O rio passa a ponte e detém-se, por momentos, num pequeno lago, onde cardumes escuros (são trutas, dizem-nos, mas a pesca está interdita) patrulham as águas cristalinas. Depois, continua a descida imprevisível. Percebemos a "garganta dos infernos" pelo barulho constante das pedras a rolar, ensurdecedor no Inverno, garantem-nos, quando o rio se agiganta.

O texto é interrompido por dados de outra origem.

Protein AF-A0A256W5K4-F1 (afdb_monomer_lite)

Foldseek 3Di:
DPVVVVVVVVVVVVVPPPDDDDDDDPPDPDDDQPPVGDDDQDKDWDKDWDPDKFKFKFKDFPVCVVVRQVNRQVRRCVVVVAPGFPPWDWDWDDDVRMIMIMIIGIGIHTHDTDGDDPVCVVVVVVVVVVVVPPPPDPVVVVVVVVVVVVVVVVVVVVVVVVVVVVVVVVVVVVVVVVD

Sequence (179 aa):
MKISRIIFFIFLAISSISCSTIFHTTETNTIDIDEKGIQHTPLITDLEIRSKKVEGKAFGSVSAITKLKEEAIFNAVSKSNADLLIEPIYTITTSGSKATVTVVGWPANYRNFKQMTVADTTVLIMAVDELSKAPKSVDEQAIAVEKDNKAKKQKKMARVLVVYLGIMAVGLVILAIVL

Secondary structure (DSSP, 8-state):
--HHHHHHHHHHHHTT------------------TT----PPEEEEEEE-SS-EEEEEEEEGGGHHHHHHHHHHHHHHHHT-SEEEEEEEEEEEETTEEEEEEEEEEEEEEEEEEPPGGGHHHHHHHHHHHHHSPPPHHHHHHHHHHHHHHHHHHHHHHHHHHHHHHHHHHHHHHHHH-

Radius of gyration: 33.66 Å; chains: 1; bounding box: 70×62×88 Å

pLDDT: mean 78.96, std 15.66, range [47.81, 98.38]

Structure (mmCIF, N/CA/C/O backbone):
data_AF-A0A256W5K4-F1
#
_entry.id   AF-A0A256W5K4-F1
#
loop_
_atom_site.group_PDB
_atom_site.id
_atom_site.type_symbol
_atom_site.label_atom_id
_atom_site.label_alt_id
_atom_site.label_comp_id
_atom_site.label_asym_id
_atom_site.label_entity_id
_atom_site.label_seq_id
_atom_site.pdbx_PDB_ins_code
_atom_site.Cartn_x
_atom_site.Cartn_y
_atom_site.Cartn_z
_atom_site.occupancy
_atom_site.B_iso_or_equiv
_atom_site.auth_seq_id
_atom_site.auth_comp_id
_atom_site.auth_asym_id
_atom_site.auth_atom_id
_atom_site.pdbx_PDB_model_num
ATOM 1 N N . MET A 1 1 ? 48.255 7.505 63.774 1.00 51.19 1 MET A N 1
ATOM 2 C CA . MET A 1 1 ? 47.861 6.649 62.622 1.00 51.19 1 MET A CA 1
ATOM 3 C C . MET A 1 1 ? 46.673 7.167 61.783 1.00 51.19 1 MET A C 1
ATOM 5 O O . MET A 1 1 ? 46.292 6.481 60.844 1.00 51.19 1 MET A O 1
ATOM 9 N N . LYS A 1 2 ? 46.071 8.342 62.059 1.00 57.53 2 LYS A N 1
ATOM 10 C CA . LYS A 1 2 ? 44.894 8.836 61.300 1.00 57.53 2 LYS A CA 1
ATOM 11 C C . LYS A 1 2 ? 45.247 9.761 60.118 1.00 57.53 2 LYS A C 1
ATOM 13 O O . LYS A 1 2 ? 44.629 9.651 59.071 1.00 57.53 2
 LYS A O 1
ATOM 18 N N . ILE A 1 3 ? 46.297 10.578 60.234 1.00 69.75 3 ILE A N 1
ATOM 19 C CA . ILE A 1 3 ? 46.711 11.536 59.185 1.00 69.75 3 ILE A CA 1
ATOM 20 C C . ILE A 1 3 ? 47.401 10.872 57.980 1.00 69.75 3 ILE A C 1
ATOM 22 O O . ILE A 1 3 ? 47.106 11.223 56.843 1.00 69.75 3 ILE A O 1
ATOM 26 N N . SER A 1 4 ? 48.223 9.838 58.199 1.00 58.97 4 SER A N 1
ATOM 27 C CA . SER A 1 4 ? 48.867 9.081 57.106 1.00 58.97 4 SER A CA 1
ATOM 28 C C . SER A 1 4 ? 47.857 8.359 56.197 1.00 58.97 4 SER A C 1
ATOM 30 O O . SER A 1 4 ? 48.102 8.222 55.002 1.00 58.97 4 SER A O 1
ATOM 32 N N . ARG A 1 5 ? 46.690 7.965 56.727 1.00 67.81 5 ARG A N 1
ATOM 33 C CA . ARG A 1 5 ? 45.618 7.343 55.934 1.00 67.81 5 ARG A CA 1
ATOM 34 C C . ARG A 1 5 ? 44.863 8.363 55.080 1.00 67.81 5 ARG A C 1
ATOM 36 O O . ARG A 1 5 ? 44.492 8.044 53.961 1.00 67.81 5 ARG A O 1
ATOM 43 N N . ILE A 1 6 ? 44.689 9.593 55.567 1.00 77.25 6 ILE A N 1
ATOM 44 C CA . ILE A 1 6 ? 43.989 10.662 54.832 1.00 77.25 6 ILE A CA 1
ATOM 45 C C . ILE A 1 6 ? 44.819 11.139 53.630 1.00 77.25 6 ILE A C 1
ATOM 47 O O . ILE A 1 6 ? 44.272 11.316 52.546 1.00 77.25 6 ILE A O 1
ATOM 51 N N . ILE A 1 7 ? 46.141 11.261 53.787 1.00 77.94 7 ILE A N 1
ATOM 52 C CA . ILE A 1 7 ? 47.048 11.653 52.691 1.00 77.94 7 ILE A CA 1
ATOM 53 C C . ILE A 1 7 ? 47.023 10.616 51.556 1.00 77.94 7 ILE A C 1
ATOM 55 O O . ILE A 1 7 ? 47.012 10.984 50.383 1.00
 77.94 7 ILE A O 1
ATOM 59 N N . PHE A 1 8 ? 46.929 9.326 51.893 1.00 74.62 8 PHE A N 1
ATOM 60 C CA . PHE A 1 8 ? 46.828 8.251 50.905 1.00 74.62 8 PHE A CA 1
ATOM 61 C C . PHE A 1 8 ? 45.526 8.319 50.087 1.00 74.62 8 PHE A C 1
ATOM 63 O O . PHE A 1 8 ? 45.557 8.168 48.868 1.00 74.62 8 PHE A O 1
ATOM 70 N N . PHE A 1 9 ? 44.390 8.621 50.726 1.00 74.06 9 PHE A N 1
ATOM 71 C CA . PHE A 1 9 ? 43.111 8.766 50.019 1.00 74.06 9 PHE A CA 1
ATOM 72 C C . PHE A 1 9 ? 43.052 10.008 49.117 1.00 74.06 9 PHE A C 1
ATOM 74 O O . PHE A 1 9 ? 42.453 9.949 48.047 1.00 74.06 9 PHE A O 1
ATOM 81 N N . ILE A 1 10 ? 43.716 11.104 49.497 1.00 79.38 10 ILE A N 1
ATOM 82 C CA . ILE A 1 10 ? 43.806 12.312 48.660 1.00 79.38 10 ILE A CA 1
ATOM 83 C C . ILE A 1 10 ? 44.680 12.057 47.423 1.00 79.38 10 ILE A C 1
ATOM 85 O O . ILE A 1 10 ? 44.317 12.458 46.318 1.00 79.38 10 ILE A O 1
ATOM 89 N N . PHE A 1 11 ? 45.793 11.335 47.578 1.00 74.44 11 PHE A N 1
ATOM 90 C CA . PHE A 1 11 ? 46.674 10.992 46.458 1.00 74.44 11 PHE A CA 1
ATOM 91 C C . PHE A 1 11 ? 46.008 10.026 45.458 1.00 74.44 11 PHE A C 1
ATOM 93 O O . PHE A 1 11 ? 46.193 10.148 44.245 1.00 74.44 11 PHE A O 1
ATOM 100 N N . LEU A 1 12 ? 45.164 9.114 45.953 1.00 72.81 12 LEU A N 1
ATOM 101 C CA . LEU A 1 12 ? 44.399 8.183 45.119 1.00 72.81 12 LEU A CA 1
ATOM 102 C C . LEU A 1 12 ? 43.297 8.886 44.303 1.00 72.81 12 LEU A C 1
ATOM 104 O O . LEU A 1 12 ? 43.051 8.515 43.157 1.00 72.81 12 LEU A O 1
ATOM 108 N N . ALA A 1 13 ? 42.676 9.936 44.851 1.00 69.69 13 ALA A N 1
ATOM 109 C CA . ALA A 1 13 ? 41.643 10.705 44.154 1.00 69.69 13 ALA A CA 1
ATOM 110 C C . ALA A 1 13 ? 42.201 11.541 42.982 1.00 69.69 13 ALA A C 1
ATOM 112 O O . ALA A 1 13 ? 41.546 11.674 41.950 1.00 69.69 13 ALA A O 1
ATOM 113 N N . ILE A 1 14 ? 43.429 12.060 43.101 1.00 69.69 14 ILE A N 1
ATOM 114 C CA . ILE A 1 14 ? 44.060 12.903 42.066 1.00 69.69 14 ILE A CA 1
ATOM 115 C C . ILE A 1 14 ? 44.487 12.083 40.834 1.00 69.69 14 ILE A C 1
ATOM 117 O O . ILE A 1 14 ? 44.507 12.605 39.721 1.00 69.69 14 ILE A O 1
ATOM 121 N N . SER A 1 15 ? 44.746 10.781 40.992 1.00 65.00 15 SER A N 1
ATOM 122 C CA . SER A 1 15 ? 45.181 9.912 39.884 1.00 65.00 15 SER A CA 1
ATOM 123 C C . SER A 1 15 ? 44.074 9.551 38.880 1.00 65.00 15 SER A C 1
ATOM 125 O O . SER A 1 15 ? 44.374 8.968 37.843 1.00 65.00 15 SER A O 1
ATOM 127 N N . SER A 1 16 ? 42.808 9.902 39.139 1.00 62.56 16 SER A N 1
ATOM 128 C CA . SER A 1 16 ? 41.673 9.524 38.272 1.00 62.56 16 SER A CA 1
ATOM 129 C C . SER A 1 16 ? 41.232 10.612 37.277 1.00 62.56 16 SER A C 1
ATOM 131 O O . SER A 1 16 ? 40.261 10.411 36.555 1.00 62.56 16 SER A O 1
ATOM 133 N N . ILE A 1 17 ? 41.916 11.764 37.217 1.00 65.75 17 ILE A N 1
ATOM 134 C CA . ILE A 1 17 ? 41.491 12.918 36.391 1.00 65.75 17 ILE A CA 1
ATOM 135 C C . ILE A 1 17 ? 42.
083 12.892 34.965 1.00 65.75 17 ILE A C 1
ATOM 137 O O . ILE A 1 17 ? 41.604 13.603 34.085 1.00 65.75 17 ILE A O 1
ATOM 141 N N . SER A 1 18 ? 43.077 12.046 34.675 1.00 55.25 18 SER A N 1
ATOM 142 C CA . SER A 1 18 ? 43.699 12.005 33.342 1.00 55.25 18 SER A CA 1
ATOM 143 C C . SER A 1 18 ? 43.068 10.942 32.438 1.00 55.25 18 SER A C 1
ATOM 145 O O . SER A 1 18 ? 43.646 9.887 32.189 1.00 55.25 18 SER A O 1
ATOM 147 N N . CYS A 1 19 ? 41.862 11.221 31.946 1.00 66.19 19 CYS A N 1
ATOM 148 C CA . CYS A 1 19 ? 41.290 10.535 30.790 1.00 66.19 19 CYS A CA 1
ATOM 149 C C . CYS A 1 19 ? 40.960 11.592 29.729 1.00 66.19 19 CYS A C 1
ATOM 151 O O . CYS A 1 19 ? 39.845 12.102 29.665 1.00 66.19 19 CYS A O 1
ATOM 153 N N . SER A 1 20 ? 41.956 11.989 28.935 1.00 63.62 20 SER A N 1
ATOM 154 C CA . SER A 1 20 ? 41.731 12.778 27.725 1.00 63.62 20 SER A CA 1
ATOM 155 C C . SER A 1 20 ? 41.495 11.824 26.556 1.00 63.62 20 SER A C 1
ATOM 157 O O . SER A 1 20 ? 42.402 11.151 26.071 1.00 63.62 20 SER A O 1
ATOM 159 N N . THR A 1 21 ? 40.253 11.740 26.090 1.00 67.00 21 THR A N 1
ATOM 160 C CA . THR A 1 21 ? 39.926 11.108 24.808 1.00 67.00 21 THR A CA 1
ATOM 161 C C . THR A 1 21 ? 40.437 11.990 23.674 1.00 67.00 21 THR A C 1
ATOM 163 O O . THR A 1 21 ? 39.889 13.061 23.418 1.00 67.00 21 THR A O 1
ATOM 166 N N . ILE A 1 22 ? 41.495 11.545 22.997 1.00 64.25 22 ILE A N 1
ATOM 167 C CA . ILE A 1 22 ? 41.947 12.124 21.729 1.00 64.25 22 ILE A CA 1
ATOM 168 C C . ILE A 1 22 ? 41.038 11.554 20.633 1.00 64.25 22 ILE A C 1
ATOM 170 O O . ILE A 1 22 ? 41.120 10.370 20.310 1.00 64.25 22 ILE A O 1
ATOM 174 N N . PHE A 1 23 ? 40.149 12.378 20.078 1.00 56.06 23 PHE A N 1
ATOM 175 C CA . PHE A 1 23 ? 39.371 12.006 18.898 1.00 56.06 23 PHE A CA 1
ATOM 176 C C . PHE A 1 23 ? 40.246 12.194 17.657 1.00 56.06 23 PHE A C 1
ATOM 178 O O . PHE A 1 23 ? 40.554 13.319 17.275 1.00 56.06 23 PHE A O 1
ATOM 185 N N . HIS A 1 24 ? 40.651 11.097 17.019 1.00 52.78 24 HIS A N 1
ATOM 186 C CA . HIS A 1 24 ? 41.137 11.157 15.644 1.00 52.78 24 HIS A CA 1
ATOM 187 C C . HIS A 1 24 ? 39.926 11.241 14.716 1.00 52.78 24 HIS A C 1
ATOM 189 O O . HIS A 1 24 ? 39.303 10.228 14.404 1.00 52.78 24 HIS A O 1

A proximidade com Madrid torna esta reserva um local favorito para escapadas de fim-de-semana. Aqui, há vários percursos marcados, com diferentes graus de dificuldade e o casal de Cáceres que descansa num miradouro com vista para picos ainda nevados conhece-os bem - todos os fins-de-semana vêm para Valdastillas, povoação das redondezas, com a roulotte, e a reserva é o seu "quintal". Juan fuma, o cão anda solto por ali. Mas não demoram muito, até porque hoje nos céus não se avistam as águias ou os abutres. Com os bastões na mão, embrenham-se na floresta: conhecem "espaços muito bonitos aqui", mas ainda não desistiram de encontrar outros. E o dia é pequeno para tanto "inferno".

INFORMAÇÕES

Onde dormir

Hotel Alfonso VIII
Calle Alfonso VIII, 34
34 10600 Plasencia, Cáceres
Tel.: (+34) 927 41 02 50
www.hotelalfonsoviii.com
Desde €80 (quarto duplo, uma noite)

Balneário de Alange
C/ Baños, 58
58 - 06840 Alange, Badajoz
Tel.: (+34) 924 36 51 06 / 924 36 52 13
www.balneariodealange.com
Temporada: De 1 de Março a 10 de Dezembro - época alta entre 1 de Julho e 30 de Setembro.

Balneario El Raposo
06392 Puebla de Sancho Pérez, Badajoz
Tel.: (+34) 924 57 04 10
www.balneario.net
Temporada: De 1 de Fevereiro a 21 de Dezembro. Desde € 69,50 (quarto duplo, uma noite).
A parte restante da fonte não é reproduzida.